Hana przewróciła oczami, chcąc schować tym swoje zirytowanie, paplaniną przyjaciółki.

- Nie na sprzedasz. - burknęła.

- Jesteś pewna? Brałabym.

Choi zacisnęła usta w wąską linię.

- Daruj sobie.

- Oj, no dobrze... kiedyś może się uda. Warto było spróbować. - westchnęła Kim. - to on pomagał ci na matmie? W sumie, co innego, skoro ty debil z matmy.

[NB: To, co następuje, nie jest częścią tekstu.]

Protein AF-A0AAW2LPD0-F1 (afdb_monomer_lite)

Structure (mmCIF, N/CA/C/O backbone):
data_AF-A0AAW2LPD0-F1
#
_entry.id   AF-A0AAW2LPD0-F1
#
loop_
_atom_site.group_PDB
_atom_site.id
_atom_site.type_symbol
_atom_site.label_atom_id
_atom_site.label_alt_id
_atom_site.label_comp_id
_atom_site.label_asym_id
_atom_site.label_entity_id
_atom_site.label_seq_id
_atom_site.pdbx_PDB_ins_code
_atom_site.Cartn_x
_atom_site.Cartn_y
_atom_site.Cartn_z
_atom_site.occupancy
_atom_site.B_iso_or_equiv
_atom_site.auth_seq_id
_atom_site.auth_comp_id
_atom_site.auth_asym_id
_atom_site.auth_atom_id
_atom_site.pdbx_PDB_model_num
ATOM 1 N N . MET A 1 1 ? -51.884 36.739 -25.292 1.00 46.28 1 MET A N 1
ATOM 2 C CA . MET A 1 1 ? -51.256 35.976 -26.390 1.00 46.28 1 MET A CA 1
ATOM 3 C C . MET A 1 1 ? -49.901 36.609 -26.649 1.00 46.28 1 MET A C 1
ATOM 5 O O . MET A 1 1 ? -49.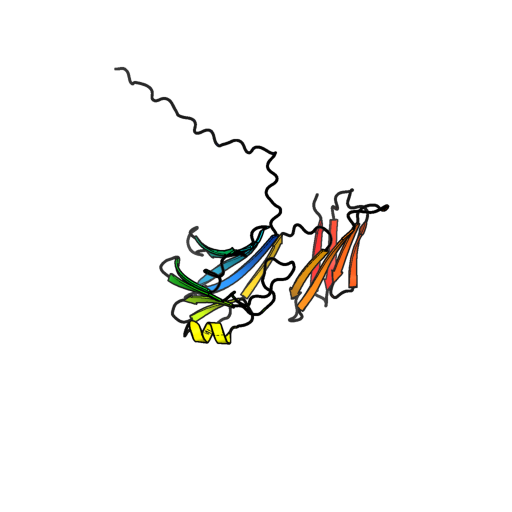867 37.832 -26.675 1.00 46.28 1 MET A O 1
ATOM 9 N N . LEU A 1 2 ? -48.863 35.780 -26.814 1.00 34.31 2 LEU A N 1
ATOM 10 C CA . LEU A 1 2 ? -47.419 36.069 -26.935 1.00 34.31 2 LEU A CA 1
ATOM 11 C C . LEU A 1 2 ? -46.625 35.827 -25.638 1.00 34.31 2 LEU A C 1
ATOM 13 O O . LEU A 1 2 ? -46.523 36.686 -24.767 1.00 34.31 2 LEU A O 1
ATOM 17 N N . GLU A 1 3 ? -46.083 34.610 -25.546 1.00 33.47 3 GLU A N 1
ATOM 18 C CA . GLU A 1 3 ? -44.928 34.265 -24.714 1.00 33.47 3 GLU A CA 1
ATOM 19 C C . GLU A 1 3 ? -43.686 35.048 -25.175 1.00 33.47 3 GLU A C 1
ATOM 21 O O . GLU A 1 3 ? -43.480 35.195 -26.383 1.00 33.47 3 GLU A O 1
ATOM 26 N N . PRO A 1 4 ? -42.801 35.472 -24.261 1.00 34.81 4 PRO A N 1
ATOM 27 C CA . PRO A 1 4 ? -41.417 35.760 -24.590 1.00 34.81 4 PRO A CA 1
ATOM 28 C C . PRO A 1 4 ? -40.554 34.512 -24.352 1.00 34.81 4 PRO A C 1
ATOM 30 O O . PRO A 1 4 ? -40.419 34.018 -23.234 1.00 34.81 4 PRO A O 1
ATOM 33 N N . SER A 1 5 ? -39.952 34.025 -25.432 1.00 36.25 5 SER A N 1
ATOM 34 C CA . SER A 1 5 ? -38.955 32.956 -25.480 1.00 36.25 5 SER A CA 1
ATOM 35 C C . SER A 1 5 ? -37.726 33.260 -24.611 1.00 36.25 5 SER A C 1
ATOM 37 O O . SER A 1 5 ? -37.059 34.278 -24.808 1.00 36.25 5 SER A O 1
ATOM 39 N N . VAL A 1 6 ? -37.397 32.349 -23.692 1.00 39.03 6 VAL A N 1
ATOM 40 C CA . VAL A 1 6 ? -36.150 32.353 -22.908 1.00 39.03 6 VAL A CA 1
ATOM 41 C C . VAL A 1 6 ? -34.995 31.864 -23.798 1.00 39.03 6 VAL A C 1
ATOM 43 O O . VAL A 1 6 ? -35.152 30.827 -24.445 1.00 39.03 6 VAL A O 1
ATOM 46 N N . PRO A 1 7 ? -33.831 32.540 -23.854 1.00 34.56 7 PRO A N 1
ATOM 47 C CA . PRO A 1 7 ? -32.673 32.000 -24.552 1.00 34.56 7 PRO A CA 1
ATOM 48 C C . PRO A 1 7 ? -32.056 30.862 -23.731 1.00 34.56 7 PRO A C 1
ATOM 50 O O . PRO A 1 7 ? -31.668 31.046 -22.578 1.00 34.56 7 PRO A O 1
ATOM 53 N N . THR A 1 8 ? -31.942 29.686 -24.342 1.00 30.25 8 THR A N 1
ATOM 54 C CA . THR A 1 8 ? -31.202 28.539 -23.809 1.00 30.25 8 THR A CA 1
ATOM 55 C C . THR A 1 8 ? -29.711 28.871 -23.754 1.00 30.25 8 THR A C 1
ATOM 57 O O . THR A 1 8 ? -29.022 28.846 -24.774 1.00 30.25 8 THR A O 1
ATOM 60 N N . THR A 1 9 ? -29.190 29.171 -22.564 1.00 30.59 9 THR A N 1
ATOM 61 C CA . THR A 1 9 ? -27.745 29.257 -22.327 1.00 30.59 9 THR A CA 1
ATOM 62 C C . THR A 1 9 ? -27.158 27.848 -22.389 1.00 30.59 9 THR A C 1
ATOM 64 O O . THR A 1 9 ? -27.231 27.085 -21.427 1.00 30.59 9 THR A O 1
ATOM 67 N N . LEU A 1 10 ? -26.582 27.491 -23.538 1.00 30.38 10 LEU A N 1
ATOM 68 C CA . LEU A 1 10 ? -25.668 26.359 -23.653 1.00 30.38 10 LEU A CA 1
ATOM 69 C C . LEU A 1 10 ? -24.466 26.634 -22.742 1.00 30.38 10 LEU A C 1
ATOM 71 O O . LEU A 1 10 ? -23.629 27.484 -23.045 1.00 30.38 10 LEU A O 1
ATOM 75 N N . VAL A 1 11 ? -24.390 25.927 -21.615 1.00 30.56 11 VAL A N 1
ATOM 76 C CA . VAL A 1 11 ? -23.172 25.860 -20.807 1.00 30.56 11 VAL A CA 1
ATOM 77 C C . VAL A 1 11 ? -22.145 25.092 -21.634 1.00 30.56 11 VAL A C 1
ATOM 79 O O . VAL A 1 11 ? -22.174 23.866 -21.709 1.00 30.56 11 VAL A O 1
ATOM 82 N N . GLN A 1 12 ? -21.274 25.830 -22.321 1.00 32.25 12 GLN A N 1
ATOM 83 C CA . GLN A 1 12 ? -20.104 25.268 -22.980 1.00 32.25 12 GLN A CA 1
ATOM 84 C C . GLN A 1 12 ? -19.160 24.727 -21.904 1.00 32.25 12 GLN A C 1
ATOM 86 O O . GLN A 1 12 ? -18.602 25.466 -21.095 1.00 32.25 12 GLN A O 1
ATOM 91 N N . GLN A 1 13 ? -19.024 23.407 -21.895 1.00 35.69 13 GLN A N 1
ATOM 92 C CA . GLN A 1 13 ? -17.991 22.675 -21.179 1.00 35.69 13 GLN A CA 1
ATOM 93 C C . GLN A 1 13 ? -16.617 23.163 -21.683 1.00 35.69 13 GLN A C 1
ATOM 95 O O . GLN A 1 13 ? -16.452 23.284 -22.901 1.00 35.69 13 GLN A O 1
ATOM 100 N N . PRO A 1 14 ? -15.642 23.489 -20.812 1.00 29.42 14 PRO A N 1
ATOM 101 C CA . PRO A 1 14 ? -14.336 23.938 -21.276 1.00 29.42 14 PRO A CA 1
ATOM 102 C C . PRO A 1 14 ? -13.684 22.822 -22.091 1.00 29.42 14 PRO A C 1
ATOM 104 O O . PRO A 1 14 ? -13.606 21.684 -21.631 1.00 29.42 14 PRO A O 1
ATOM 107 N N . ALA A 1 15 ? -13.250 23.158 -23.303 1.00 30.48 15 ALA A N 1
ATOM 108 C CA . ALA A 1 15 ? -12.432 22.288 -24.126 1.00 30.48 15 ALA A CA 1
ATOM 109 C C . ALA A 1 15 ? -11.136 21.949 -23.372 1.00 30.48 15 ALA A C 1
ATOM 111 O O . ALA A 1 15 ? -10.419 22.854 -22.941 1.00 30.48 15 ALA A O 1
ATOM 112 N N . ASP A 1 16 ? -10.851 20.656 -23.213 1.00 37.19 16 ASP A N 1
ATOM 113 C CA . ASP A 1 16 ? -9.547 20.176 -22.765 1.00 37.19 16 ASP A CA 1
ATOM 114 C C . ASP A 1 16 ? -8.493 20.591 -23.807 1.00 37.19 16 ASP A C 1
ATOM 116 O O . ASP A 1 16 ? -8.462 20.077 -24.926 1.00 37.19 16 ASP A O 1
ATOM 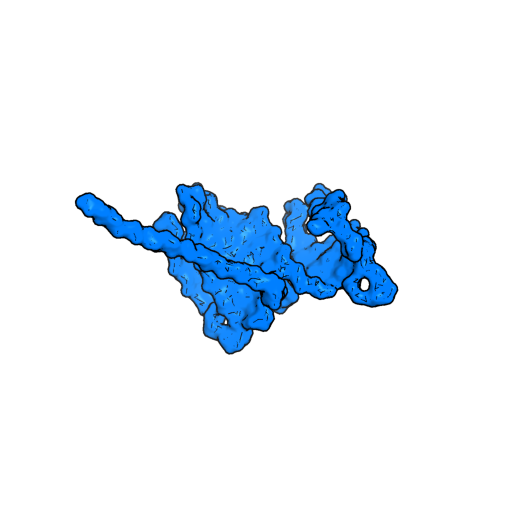120 N N . ASP A 1 17 ? -7.645 21.552 -23.444 1.00 30.52 17 ASP A N 1
ATOM 121 C CA . ASP A 1 17 ? -6.443 21.915 -24.195 1.00 30.52 17 ASP A CA 1
ATOM 122 C C . ASP A 1 17 ? -5.432 20.748 -24.101 1.00 30.52 17 ASP A C 1
ATOM 124 O O . ASP A 1 17 ? -5.022 20.386 -22.991 1.00 30.52 17 ASP A O 1
ATOM 128 N N . PRO A 1 18 ? -5.005 20.125 -25.219 1.00 42.72 18 PRO A N 1
ATOM 129 C CA . PRO A 1 18 ? -4.147 18.943 -25.188 1.00 42.72 18 PRO A CA 1
ATOM 130 C C . PRO A 1 18 ? -2.669 19.247 -24.883 1.00 42.72 18 PRO A C 1
ATOM 132 O O . PRO A 1 18 ? -1.825 18.360 -25.013 1.00 42.72 18 PRO A O 1
ATOM 135 N N . THR A 1 19 ? -2.330 20.466 -24.448 1.00 39.81 19 THR A N 1
ATOM 136 C CA . THR A 1 19 ? -0.931 20.912 -24.312 1.00 39.81 19 THR A CA 1
ATOM 137 C C . THR A 1 19 ? -0.489 21.270 -22.892 1.00 39.81 19 THR A C 1
ATOM 139 O O . THR A 1 19 ? 0.549 21.901 -22.704 1.00 39.81 19 THR A O 1
ATOM 142 N N . ALA A 1 20 ? -1.208 20.807 -21.870 1.00 34.00 20 ALA A N 1
ATOM 143 C CA . ALA A 1 20 ? -0.691 20.751 -20.506 1.00 34.00 20 ALA A CA 1
ATOM 144 C C . ALA A 1 20 ? -0.423 19.287 -20.138 1.00 34.00 20 ALA A C 1
ATOM 146 O O . ALA A 1 20 ? -1.333 18.566 -19.724 1.00 34.00 20 ALA A O 1
ATOM 147 N N . SER A 1 21 ? 0.825 18.823 -20.288 1.00 49.03 21 SER A N 1
ATOM 148 C CA . SER A 1 21 ? 1.213 17.525 -19.731 1.00 49.03 21 SER A CA 1
ATOM 149 C C . SER A 1 21 ? 0.980 17.589 -18.223 1.00 49.03 21 SER A C 1
ATOM 151 O O . SER A 1 21 ? 1.736 18.253 -17.506 1.00 49.03 21 SER A O 1
ATOM 153 N N . LYS A 1 22 ? -0.088 16.947 -17.735 1.00 51.62 22 LYS A N 1
ATOM 154 C CA . LYS A 1 22 ? -0.277 16.747 -16.297 1.00 51.62 22 LYS A CA 1
ATOM 155 C C . LYS A 1 22 ? 1.030 16.158 -15.754 1.00 51.62 22 LYS A C 1
ATOM 157 O O . LYS A 1 22 ? 1.597 15.279 -16.412 1.00 51.62 22 LYS A O 1
ATOM 162 N N . PRO A 1 23 ? 1.559 16.670 -14.632 1.00 59.44 23 PRO A N 1
ATOM 163 C CA . PRO A 1 23 ? 2.788 16.132 -14.074 1.00 59.44 23 PRO A CA 1
ATOM 164 C C . PRO A 1 23 ? 2.621 14.624 -13.877 1.00 59.44 23 PRO A C 1
ATOM 166 O O . PRO A 1 23 ? 1.545 14.154 -13.523 1.00 59.44 23 PRO A O 1
ATOM 169 N N . ALA A 1 24 ? 3.671 13.864 -14.167 1.00 72.69 24 ALA A N 1
ATOM 170 C CA . ALA A 1 24 ? 3.678 12.431 -13.932 1.00 72.69 24 ALA A CA 1
ATOM 171 C C . ALA A 1 24 ? 3.523 12.170 -12.421 1.00 72.69 24 ALA A C 1
ATOM 173 O O . ALA A 1 24 ? 4.374 12.584 -11.631 1.00 72.69 24 ALA A O 1
ATOM 174 N N . GLU A 1 25 ? 2.425 11.525 -12.024 1.00 84.94 25 GLU A N 1
ATOM 175 C CA . GLU A 1 25 ? 2.081 11.244 -10.626 1.00 84.94 25 GLU A CA 1
ATOM 176 C C . GLU A 1 25 ? 2.054 9.737 -10.394 1.00 84.94 25 GLU A C 1
ATOM 178 O O . GLU A 1 25 ? 1.369 9.001 -11.102 1.00 84.94 25 GLU A O 1
ATOM 183 N N . ASN A 1 26 ? 2.792 9.270 -9.390 1.00 90.31 26 ASN A N 1
ATOM 184 C CA . ASN A 1 26 ? 2.799 7.854 -9.041 1.00 90.31 26 ASN A CA 1
ATOM 185 C C . ASN A 1 26 ? 1.699 7.579 -8.015 1.00 90.31 26 ASN A C 1
ATOM 187 O O . ASN A 1 26 ? 1.555 8.334 -7.049 1.00 90.31 26 ASN A O 1
ATOM 191 N N . PHE A 1 27 ? 0.979 6.472 -8.180 1.00 93.06 27 PHE A N 1
ATOM 192 C CA . PHE A 1 27 ? -0.086 6.050 -7.280 1.00 93.06 27 PHE A CA 1
ATOM 193 C C . PHE A 1 27 ? 0.079 4.600 -6.843 1.00 93.06 27 PHE A C 1
ATOM 195 O O . PHE A 1 27 ? 0.412 3.736 -7.651 1.00 93.06 27 PHE A O 1
ATOM 202 N N . VAL A 1 28 ? -0.244 4.336 -5.581 1.00 94.19 28 VAL A N 1
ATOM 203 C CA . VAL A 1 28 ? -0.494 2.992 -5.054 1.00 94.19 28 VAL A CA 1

- Wiesz, nie należę do umysłów ścisłych, ale chociaż jestem humanistą. Ty za to jesteś słaba w obu stronach. - burknęła Hana, odwracając się do przyjaciółki.

- Wooo, chyba się naburmuszyłaś. Wpadnę kiedy indziej. Kiedy będziesz chciała ze mną rozmawiać. Jak narazie zastępujesz mnie swoim wyobrażeniem. Pa. - powiedziała zdenerwowana SooJi i wyszła.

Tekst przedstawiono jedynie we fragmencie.